Algunas personas  enfrentamos procesos de aprendizaje más largos, pesados, intensos, complejos y  dolorosos que otros. Como sucede con  una espada forjada en el yunque a punta de golpe y fuego.  Cada acontecimiento vivido en el momento no es percibido en todas sus posteriores implicaciones. Son respuestas inmediatas de sobrevivencia en las cuales se invierte toda la energía para ocuparnos en preocuparnos, como un karma arrastrado por generaciones. No obstante, los residuos de tales vivencias se van acumulando en nuestro inconsciente y son los que nos permiten enfrentar experiencias idénticas posteriores. Pero sobre todo, constituye el bagaje de experiencia que  trasmitiremos a nuestros hijos para  evitarles  procesos largos, intensos y dolorosos. Así, ellos  se economizan el tiempo invertido por sus progenitores  para adquirir experiencia y solo les resta disfrutar con plenitud a partir de los esfuerzos y sacrificios de sus padres.  Esta es, para mí, la principal función del hogar integrado, estable, armonioso, el primer eslabón de la construcción social de un Estado saludable emocionalmente, que  permita a todos sus habitantes disfrutar de la distribución equitativa de la riqueza, sin egoísmos, sin trampas, sin hipocresía.
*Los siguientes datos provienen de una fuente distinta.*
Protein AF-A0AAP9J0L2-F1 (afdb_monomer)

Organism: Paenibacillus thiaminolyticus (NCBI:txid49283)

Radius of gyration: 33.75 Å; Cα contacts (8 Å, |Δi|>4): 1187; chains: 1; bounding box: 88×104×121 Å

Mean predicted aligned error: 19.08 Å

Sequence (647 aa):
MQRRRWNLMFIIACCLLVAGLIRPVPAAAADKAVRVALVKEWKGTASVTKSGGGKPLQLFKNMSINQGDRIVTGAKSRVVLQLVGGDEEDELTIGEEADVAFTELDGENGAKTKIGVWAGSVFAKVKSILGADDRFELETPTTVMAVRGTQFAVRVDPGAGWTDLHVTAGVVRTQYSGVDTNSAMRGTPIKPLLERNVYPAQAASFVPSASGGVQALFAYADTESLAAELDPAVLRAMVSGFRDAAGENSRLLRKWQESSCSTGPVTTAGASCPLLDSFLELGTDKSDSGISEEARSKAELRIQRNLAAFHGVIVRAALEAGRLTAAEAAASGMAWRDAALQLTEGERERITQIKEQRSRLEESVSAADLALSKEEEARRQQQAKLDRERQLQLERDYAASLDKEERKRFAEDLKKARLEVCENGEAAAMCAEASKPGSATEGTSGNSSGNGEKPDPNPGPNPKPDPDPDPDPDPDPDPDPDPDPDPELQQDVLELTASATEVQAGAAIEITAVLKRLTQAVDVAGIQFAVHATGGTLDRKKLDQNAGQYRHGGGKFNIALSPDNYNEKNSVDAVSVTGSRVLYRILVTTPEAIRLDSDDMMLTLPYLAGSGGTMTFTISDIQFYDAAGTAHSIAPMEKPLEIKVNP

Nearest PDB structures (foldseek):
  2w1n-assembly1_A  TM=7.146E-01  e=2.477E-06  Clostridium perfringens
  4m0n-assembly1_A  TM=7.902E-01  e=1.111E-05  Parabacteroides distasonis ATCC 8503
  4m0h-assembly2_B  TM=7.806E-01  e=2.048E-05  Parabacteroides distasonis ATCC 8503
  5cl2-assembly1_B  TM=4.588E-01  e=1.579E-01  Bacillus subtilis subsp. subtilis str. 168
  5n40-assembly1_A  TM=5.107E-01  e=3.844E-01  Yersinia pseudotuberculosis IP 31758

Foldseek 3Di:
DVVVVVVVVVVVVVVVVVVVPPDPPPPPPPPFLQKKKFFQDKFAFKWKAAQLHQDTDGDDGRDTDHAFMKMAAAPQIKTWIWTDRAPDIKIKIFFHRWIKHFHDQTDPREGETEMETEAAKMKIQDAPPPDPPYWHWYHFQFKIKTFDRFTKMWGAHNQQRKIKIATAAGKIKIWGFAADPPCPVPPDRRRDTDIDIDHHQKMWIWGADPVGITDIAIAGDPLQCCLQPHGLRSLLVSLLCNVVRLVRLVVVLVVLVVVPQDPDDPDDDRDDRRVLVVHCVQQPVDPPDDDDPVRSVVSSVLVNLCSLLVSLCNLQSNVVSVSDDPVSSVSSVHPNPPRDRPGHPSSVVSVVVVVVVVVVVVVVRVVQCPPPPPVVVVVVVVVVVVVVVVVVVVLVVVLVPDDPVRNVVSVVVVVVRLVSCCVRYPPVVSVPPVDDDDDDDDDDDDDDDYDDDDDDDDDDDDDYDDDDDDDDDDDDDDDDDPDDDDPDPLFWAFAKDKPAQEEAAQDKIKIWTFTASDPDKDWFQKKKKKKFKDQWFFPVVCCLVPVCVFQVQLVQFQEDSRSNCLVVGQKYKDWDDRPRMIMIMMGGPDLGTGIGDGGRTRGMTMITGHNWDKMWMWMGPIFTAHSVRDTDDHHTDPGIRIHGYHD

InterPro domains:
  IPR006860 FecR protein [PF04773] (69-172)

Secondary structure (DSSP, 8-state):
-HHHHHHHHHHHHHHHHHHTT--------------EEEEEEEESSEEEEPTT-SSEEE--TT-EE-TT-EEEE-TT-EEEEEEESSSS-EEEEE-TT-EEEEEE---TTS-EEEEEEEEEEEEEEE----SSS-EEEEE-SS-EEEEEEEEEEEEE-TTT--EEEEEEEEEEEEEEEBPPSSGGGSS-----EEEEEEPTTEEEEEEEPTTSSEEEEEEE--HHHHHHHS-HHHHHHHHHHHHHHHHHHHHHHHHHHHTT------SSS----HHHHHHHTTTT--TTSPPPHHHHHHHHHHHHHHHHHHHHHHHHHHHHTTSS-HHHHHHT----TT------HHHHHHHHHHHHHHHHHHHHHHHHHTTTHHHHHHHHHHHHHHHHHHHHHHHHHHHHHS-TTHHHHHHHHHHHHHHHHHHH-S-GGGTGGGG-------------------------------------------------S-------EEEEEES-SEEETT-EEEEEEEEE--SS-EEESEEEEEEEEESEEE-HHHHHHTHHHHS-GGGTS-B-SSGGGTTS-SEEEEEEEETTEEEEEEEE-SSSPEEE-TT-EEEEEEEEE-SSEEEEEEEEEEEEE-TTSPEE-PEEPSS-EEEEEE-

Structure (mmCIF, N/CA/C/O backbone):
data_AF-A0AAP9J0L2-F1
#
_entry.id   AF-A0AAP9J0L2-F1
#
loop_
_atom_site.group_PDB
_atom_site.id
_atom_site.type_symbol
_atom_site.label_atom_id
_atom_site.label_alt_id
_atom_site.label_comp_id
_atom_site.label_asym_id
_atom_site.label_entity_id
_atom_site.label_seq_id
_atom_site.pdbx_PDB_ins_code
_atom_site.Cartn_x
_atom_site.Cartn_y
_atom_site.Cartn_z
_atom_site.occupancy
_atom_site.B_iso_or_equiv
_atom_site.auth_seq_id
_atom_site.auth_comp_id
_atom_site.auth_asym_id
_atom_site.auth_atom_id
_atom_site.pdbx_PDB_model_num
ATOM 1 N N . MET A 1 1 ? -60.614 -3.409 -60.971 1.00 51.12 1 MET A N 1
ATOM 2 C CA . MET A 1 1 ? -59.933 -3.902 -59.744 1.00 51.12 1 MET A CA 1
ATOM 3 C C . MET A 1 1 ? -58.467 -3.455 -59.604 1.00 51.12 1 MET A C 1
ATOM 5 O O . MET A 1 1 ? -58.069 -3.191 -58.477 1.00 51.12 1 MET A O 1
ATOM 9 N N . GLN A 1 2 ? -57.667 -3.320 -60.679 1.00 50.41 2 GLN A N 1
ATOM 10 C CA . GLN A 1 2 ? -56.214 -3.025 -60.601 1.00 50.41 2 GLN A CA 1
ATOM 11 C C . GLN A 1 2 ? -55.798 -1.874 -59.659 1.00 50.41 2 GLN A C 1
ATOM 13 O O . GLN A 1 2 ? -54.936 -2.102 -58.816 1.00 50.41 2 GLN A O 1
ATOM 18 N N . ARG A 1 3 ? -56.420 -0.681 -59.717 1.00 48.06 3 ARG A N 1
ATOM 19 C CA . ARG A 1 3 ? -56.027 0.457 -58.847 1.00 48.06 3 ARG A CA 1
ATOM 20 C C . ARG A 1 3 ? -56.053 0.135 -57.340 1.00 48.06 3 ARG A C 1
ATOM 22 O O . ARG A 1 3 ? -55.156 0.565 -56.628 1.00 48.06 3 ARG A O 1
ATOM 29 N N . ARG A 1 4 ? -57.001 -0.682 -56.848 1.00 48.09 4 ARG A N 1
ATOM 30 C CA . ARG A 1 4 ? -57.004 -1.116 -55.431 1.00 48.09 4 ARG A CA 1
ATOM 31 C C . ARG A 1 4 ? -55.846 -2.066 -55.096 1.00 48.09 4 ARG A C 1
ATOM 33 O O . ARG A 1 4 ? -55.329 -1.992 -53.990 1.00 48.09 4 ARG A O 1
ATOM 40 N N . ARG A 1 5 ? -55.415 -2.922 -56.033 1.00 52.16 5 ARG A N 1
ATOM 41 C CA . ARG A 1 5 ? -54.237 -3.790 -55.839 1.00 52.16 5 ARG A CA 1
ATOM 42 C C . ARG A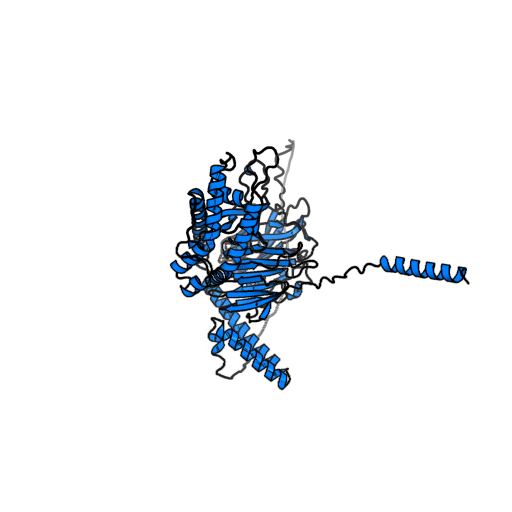 1 5 ? -52.936 -2.987 -55.793 1.00 52.16 5 ARG A C 1
ATOM 44 O O . ARG A 1 5 ? -52.086 -3.293 -54.966 1.00 52.16 5 ARG A O 1
ATOM 51 N N . TRP A 1 6 ? -52.799 -1.955 -56.630 1.00 51.12 6 TRP A N 1
ATOM 52 C CA . TRP A 1 6 ? -51.571 -1.155 -56.673 1.00 51.12 6 TRP A CA 1
ATOM 53 C C . TRP A 1 6 ? -51.380 -0.330 -55.394 1.00 51.12 6 TRP A C 1
ATOM 55 O O . TRP A 1 6 ? -50.320 -0.414 -54.782 1.00 51.12 6 TRP A O 1
ATOM 65 N N . ASN A 1 7 ? -52.428 0.357 -54.917 1.00 49.69 7 ASN A N 1
ATOM 66 C CA . ASN A 1 7 ? -52.373 1.092 -53.647 1.00 49.69 7 ASN A CA 1
ATOM 67 C C . ASN A 1 7 ? -52.094 0.166 -52.448 1.00 49.69 7 ASN A C 1
ATOM 69 O O . ASN A 1 7 ? -51.335 0.544 -51.562 1.00 49.69 7 ASN A O 1
ATOM 73 N N . LEU A 1 8 ? -52.662 -1.048 -52.423 1.00 51.34 8 LEU A N 1
ATOM 74 C CA . LEU A 1 8 ? -52.410 -2.003 -51.338 1.00 51.34 8 LEU A CA 1
ATOM 75 C C . LEU A 1 8 ? -50.950 -2.492 -51.332 1.00 51.34 8 LEU A C 1
ATOM 77 O O . LEU A 1 8 ? -50.340 -2.555 -50.270 1.00 51.34 8 LEU A O 1
ATOM 81 N N . MET A 1 9 ? -50.366 -2.769 -52.504 1.00 52.91 9 MET A N 1
ATOM 82 C CA . MET A 1 9 ? -48.937 -3.094 -52.606 1.00 52.91 9 MET A CA 1
ATOM 83 C C . MET A 1 9 ? -48.034 -1.915 -52.228 1.00 52.91 9 MET A C 1
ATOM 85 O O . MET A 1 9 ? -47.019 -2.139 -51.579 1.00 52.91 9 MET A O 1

En mi caso particular, creo que pude economizarme muchas de las experiencias aquí narradas, si hubiera contado con un hogar  que me transmitiera las vivencias de mis mayores.  Porque nada es más doloroso, con el transcurrir de los años que equivocarse sólo, si nadie con quien compartir, a priori, las decisiones de vida cotidiana que debemos tomar.
Ahí está, creo yo, el meollo de la estabilidad emocional y el disfrute pleno, con calidad de vida, de los integrantes de la sociedad. Es la inmensa ventaja que aporta la familia a sus hijos: la transmisión de experiencias, con sus avatares, acompañada de la seguridad de encontrar a alguien emocionalmente presente que estará ahí para responder con aplomo y amor a las  dudas existenciales y a las decisiones banales (analogonluis@yahoo.es)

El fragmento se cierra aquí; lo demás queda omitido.